[Start of Attachment]
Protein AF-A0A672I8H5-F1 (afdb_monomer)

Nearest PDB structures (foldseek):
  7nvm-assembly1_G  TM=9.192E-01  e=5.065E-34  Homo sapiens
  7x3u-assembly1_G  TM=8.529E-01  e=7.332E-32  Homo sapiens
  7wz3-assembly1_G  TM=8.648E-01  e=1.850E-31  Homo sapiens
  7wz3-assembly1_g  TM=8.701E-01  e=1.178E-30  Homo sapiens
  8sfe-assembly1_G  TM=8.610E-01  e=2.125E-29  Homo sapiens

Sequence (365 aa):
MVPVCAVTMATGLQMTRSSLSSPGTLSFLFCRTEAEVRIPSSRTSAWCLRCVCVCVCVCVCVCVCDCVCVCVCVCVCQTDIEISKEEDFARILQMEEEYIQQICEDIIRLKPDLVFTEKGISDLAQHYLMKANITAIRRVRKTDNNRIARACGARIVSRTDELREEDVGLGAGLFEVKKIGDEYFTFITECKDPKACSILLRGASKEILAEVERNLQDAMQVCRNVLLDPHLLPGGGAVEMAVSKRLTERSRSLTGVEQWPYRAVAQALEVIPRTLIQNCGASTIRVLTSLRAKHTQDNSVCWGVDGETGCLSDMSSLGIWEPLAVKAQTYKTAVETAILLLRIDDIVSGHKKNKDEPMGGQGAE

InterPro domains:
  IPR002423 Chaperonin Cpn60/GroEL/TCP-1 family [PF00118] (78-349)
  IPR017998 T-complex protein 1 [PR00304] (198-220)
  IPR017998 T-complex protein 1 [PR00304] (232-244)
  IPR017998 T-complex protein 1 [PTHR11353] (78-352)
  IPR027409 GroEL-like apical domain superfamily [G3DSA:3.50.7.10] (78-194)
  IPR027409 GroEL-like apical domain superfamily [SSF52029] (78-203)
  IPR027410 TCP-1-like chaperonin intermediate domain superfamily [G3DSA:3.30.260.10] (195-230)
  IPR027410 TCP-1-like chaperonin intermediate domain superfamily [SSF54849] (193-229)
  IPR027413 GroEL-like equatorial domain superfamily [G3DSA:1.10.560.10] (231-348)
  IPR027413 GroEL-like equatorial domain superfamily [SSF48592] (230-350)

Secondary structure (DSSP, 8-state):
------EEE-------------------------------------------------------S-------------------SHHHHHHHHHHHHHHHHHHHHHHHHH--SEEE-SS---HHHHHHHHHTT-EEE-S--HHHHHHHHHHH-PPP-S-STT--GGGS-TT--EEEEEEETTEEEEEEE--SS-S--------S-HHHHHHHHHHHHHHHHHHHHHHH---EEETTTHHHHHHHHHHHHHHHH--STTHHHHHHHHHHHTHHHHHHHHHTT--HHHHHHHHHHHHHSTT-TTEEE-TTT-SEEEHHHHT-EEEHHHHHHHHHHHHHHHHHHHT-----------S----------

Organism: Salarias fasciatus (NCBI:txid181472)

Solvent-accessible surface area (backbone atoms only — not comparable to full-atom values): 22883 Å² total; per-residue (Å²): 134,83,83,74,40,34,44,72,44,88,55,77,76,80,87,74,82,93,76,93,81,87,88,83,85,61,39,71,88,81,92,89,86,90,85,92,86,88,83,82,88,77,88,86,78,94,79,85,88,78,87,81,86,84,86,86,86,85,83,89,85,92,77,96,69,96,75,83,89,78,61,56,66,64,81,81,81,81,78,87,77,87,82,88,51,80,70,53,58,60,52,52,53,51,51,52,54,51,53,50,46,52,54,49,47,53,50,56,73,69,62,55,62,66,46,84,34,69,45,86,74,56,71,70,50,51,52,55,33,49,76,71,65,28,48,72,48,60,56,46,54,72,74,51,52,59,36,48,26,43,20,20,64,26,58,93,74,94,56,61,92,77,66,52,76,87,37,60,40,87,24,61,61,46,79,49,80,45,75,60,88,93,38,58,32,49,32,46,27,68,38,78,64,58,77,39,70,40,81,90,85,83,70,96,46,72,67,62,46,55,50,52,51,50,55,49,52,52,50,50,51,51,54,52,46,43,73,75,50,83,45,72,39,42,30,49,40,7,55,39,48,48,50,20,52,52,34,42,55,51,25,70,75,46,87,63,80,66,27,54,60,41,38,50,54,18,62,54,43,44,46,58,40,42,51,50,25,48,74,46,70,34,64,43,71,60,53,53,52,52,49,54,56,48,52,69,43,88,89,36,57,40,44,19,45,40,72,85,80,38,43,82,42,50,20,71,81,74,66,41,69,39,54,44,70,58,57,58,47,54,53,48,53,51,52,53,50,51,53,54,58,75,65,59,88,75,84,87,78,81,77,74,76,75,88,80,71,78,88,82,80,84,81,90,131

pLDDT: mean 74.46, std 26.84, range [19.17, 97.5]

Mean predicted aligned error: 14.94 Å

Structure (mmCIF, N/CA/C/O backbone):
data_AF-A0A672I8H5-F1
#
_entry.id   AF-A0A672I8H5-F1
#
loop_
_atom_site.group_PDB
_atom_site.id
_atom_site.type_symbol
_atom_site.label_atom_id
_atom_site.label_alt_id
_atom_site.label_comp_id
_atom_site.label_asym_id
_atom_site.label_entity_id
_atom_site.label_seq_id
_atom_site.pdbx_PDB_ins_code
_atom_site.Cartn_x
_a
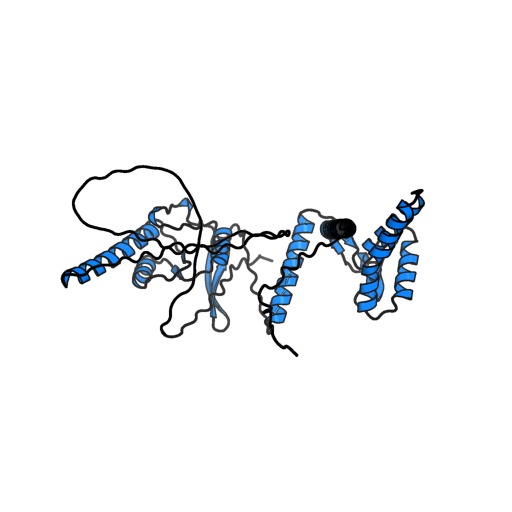tom_site.Cartn_y
_atom_site.Cartn_z
_atom_site.occupancy
_atom_site.B_iso_or_equiv
_atom_site.auth_seq_id
_atom_site.auth_comp_id
_atom_site.auth_asym_id
_atom_site.auth_atom_id
_atom_site.pdbx_PDB_model_num
ATOM 1 N N . MET A 1 1 ? -1.108 -22.889 6.643 1.00 27.00 1 MET A N 1
ATOM 2 C CA . MET A 1 1 ? -0.890 -21.715 7.516 1.00 27.00 1 MET A CA 1
ATOM 3 C C . MET A 1 1 ? -2.248 -21.100 7.791 1.00 27.00 1 MET A C 1
ATOM 5 O O . MET A 1 1 ? -2.918 -20.748 6.832 1.00 27.00 1 MET A O 1
ATOM 9 N N . VAL A 1 2 ? -2.682 -21.043 9.051 1.00 21.59 2 VAL A N 1
ATOM 10 C CA . VAL A 1 2 ? -3.934 -20.359 9.417 1.00 21.59 2 VAL A CA 1
ATOM 11 C C . VAL A 1 2 ? -3.643 -18.854 9.467 1.00 21.59 2 VAL A C 1
ATOM 13 O O . VAL A 1 2 ? -2.674 -18.478 10.132 1.00 21.59 2 VAL A O 1
ATOM 16 N N . PRO A 1 3 ? -4.403 -17.989 8.771 1.00 24.73 3 PRO A N 1
ATOM 17 C CA . PRO A 1 3 ? -4.225 -16.550 8.889 1.00 24.73 3 PRO A CA 1
ATOM 18 C C . PRO A 1 3 ? -4.701 -16.108 10.276 1.00 24.73 3 PRO A C 1
ATOM 20 O O . PRO A 1 3 ? -5.896 -16.075 10.559 1.00 24.73 3 PRO A O 1
ATOM 23 N N . VAL A 1 4 ? -3.758 -15.781 11.161 1.00 26.05 4 VAL A N 1
ATOM 24 C CA . VAL A 1 4 ? -4.072 -15.222 12.481 1.00 26.05 4 VAL A CA 1
ATOM 25 C C . VAL A 1 4 ? -4.543 -13.782 12.283 1.00 26.05 4 VAL A C 1
ATOM 27 O O . VAL A 1 4 ? -3.748 -12.843 12.274 1.00 26.05 4 VAL A O 1
ATOM 30 N N . CYS A 1 5 ? -5.850 -13.612 12.094 1.00 25.66 5 CYS A N 1
ATOM 31 C CA . CYS A 1 5 ? -6.506 -12.313 12.018 1.00 25.66 5 CYS A CA 1
ATOM 32 C C . CYS A 1 5 ? -6.538 -11.671 13.409 1.00 25.66 5 CYS A C 1
ATOM 34 O O . CYS A 1 5 ? -7.548 -11.717 14.100 1.00 25.66 5 CYS A O 1
ATOM 36 N N . ALA A 1 6 ? -5.413 -11.094 13.822 1.00 28.92 6 ALA A N 1
ATOM 37 C CA . ALA A 1 6 ? -5.296 -10.312 15.041 1.00 28.92 6 ALA A CA 1
ATOM 38 C C . ALA A 1 6 ? -5.619 -8.846 14.732 1.00 28.92 6 ALA A C 1
ATOM 40 O O . ALA A 1 6 ? -4.792 -8.153 14.139 1.00 28.92 6 ALA A O 1
ATOM 41 N N . VAL A 1 7 ? -6.783 -8.335 15.148 1.00 31.53 7 VAL A N 1
ATOM 42 C CA . VAL A 1 7 ? -7.005 -6.877 15.158 1.00 31.53 7 VAL A CA 1
ATOM 43 C C . VAL A 1 7 ? -6.196 -6.302 16.316 1.00 31.53 7 VAL A C 1
ATOM 45 O O . VAL A 1 7 ? -6.579 -6.440 17.474 1.00 31.53 7 VAL A O 1
ATOM 48 N N . THR A 1 8 ? -5.038 -5.717 16.007 1.00 30.23 8 THR A N 1
ATOM 49 C CA . THR A 1 8 ? -4.099 -5.224 17.024 1.00 30.23 8 THR A CA 1
ATOM 50 C C . THR A 1 8 ? -4.397 -3.766 17.348 1.00 30.23 8 THR A C 1
ATOM 52 O O . THR A 1 8 ? -4.116 -2.889 16.530 1.00 30.23 8 THR A O 1
ATOM 55 N N . MET A 1 9 ? -4.917 -3.485 18.544 1.00 33.19 9 MET A N 1
ATOM 56 C CA . MET A 1 9 ? -5.052 -2.109 19.027 1.00 33.19 9 MET A CA 1
ATOM 57 C C . MET A 1 9 ? -3.854 -1.692 19.882 1.00 33.19 9 MET A C 1
ATOM 59 O O . MET A 1 9 ? -3.675 -2.167 21.002 1.00 33.19 9 MET A O 1
ATOM 63 N N . ALA A 1 10 ? -3.062 -0.753 19.360 1.00 26.73 10 ALA A N 1
ATOM 64 C CA . ALA A 1 10 ? -1.993 -0.072 20.088 1.00 26.73 10 ALA A CA 1
ATOM 65 C C . ALA A 1 10 ? -2.559 1.078 20.945 1.00 26.73 10 ALA A C 1
ATOM 67 O O . ALA A 1 10 ? -2.357 2.263 20.659 1.00 26.73 10 ALA A O 1
ATOM 68 N N . THR A 1 11 ? -3.317 0.733 21.987 1.00 32.59 11 THR A N 1
ATOM 69 C CA . THR A 1 11 ? -3.787 1.690 22.999 1.00 32.59 11 THR A CA 1
ATOM 70 C C . THR A 1 11 ? -2.737 1.854 24.094 1.00 32.59 11 THR A C 1
ATOM 72 O O . THR A 1 11 ? -2.822 1.219 25.145 1.00 32.59 11 THR A O 1
ATOM 75 N N . GLY A 1 12 ? -1.754 2.727 23.849 1.00 24.94 12 GLY A N 1
ATOM 76 C CA . GLY A 1 12 ? -0.753 3.116 24.846 1.00 24.94 12 GLY A CA 1
ATOM 77 C C . GLY A 1 12 ? -1.419 3.647 26.119 1.00 24.94 12 GLY A C 1
ATOM 78 O O . GLY A 1 12 ? -2.075 4.692 26.118 1.00 24.94 12 GLY A O 1
ATOM 79 N N . LEU A 1 13 ? -1.283 2.896 27.211 1.00 26.94 13 LEU A N 1
ATOM 80 C CA . LEU A 1 13 ? -2.032 3.093 28.452 1.00 26.94 13 LEU A CA 1
ATOM 81 C C . LEU A 1 13 ? -1.292 4.092 29.361 1.00 26.94 13 LEU A C 1
ATOM 83 O O . LEU A 1 13 ? -0.736 3.733 30.397 1.00 26.94 13 LEU A O 1
ATOM 87 N N . GLN A 1 14 ? -1.249 5.364 28.948 1.00 23.80 14 GLN A N 1
ATOM 88 C CA . GLN A 1 14 ? -0.555 6.428 29.686 1.00 23.80 14 GLN A CA 1
ATOM 89 C C . GLN A 1 14 ? -1.258 6.785 31.009 1.00 23.80 14 GLN A C 1
ATOM 91 O O . GLN A 1 14 ? -2.160 7.620 31.076 1.00 23.80 14 GLN A O 1
ATOM 96 N N . MET A 1 15 ? -0.780 6.160 32.084 1.00 26.53 15 MET A N 1
ATOM 97 C CA . MET A 1 15 ? -1.020 6.534 33.479 1.00 26.53 15 MET A CA 1
ATOM 98 C C . MET A 1 15 ? -0.139 7.731 33.885 1.00 26.53 15 MET A C 1
ATOM 100 O O . MET A 1 15 ? 0.925 7.538 34.470 1.00 26.53 15 MET A O 1
ATOM 104 N N . THR A 1 16 ? -0.573 8.975 33.644 1.00 23.70 16 THR A N 1
ATOM 105 C CA . THR A 1 16 ? 0.053 10.155 34.282 1.00 23.70 16 THR A CA 1
ATOM 106 C C . THR A 1 16 ? -0.934 11.267 34.640 1.00 23.70 16 THR A C 1
ATOM 108 O O . THR A 1 16 ? -1.596 11.825 33.774 1.00 23.70 16 THR A O 1
ATOM 111 N N . ARG A 1 17 ? -0.939 11.570 35.945 1.00 21.92 17 ARG A N 1
ATOM 112 C CA . ARG A 1 17 ? -1.276 12.806 36.684 1.00 21.92 17 ARG A CA 1
ATOM 113 C C . ARG A 1 17 ? -1.961 13.983 35.967 1.00 21.92 17 ARG A C 1
ATOM 115 O O . ARG A 1 17 ? -1.522 14.485 34.943 1.00 21.92 17 ARG A O 1
ATOM 122 N N . SER A 1 18 ? -2.929 14.532 36.695 1.00 26.38 18 SER A N 1
ATOM 123 C CA . SER A 1 18 ? -3.567 15.836 36.515 1.00 26.38 18 SER A CA 1
ATOM 124 C C . SER A 1 18 ? -2.599 17.027 36.411 1.00 26.38 18 SER A C 1
ATOM 126 O O . SER A 1 18 ? -1.828 17.285 37.338 1.00 26.38 18 SER A O 1
ATOM 128 N N . SER A 1 19 ? -2.772 17.841 35.371 1.00 21.42 19 SER A N 1
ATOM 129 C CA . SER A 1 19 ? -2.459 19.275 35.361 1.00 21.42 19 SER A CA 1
[End of Attachment]
■ What is needed:
For an answer, give a copy of every line in the listing that holds the word "complex".

■ Exercise answer:
  IPR017998 T-complex protein 1 [PR00304] (198-220)
  IPR017998 T-complex protein 1 [PR00304] (232-244)
  IPR017998 T-complex protein 1 [PTHR11353] (78-352)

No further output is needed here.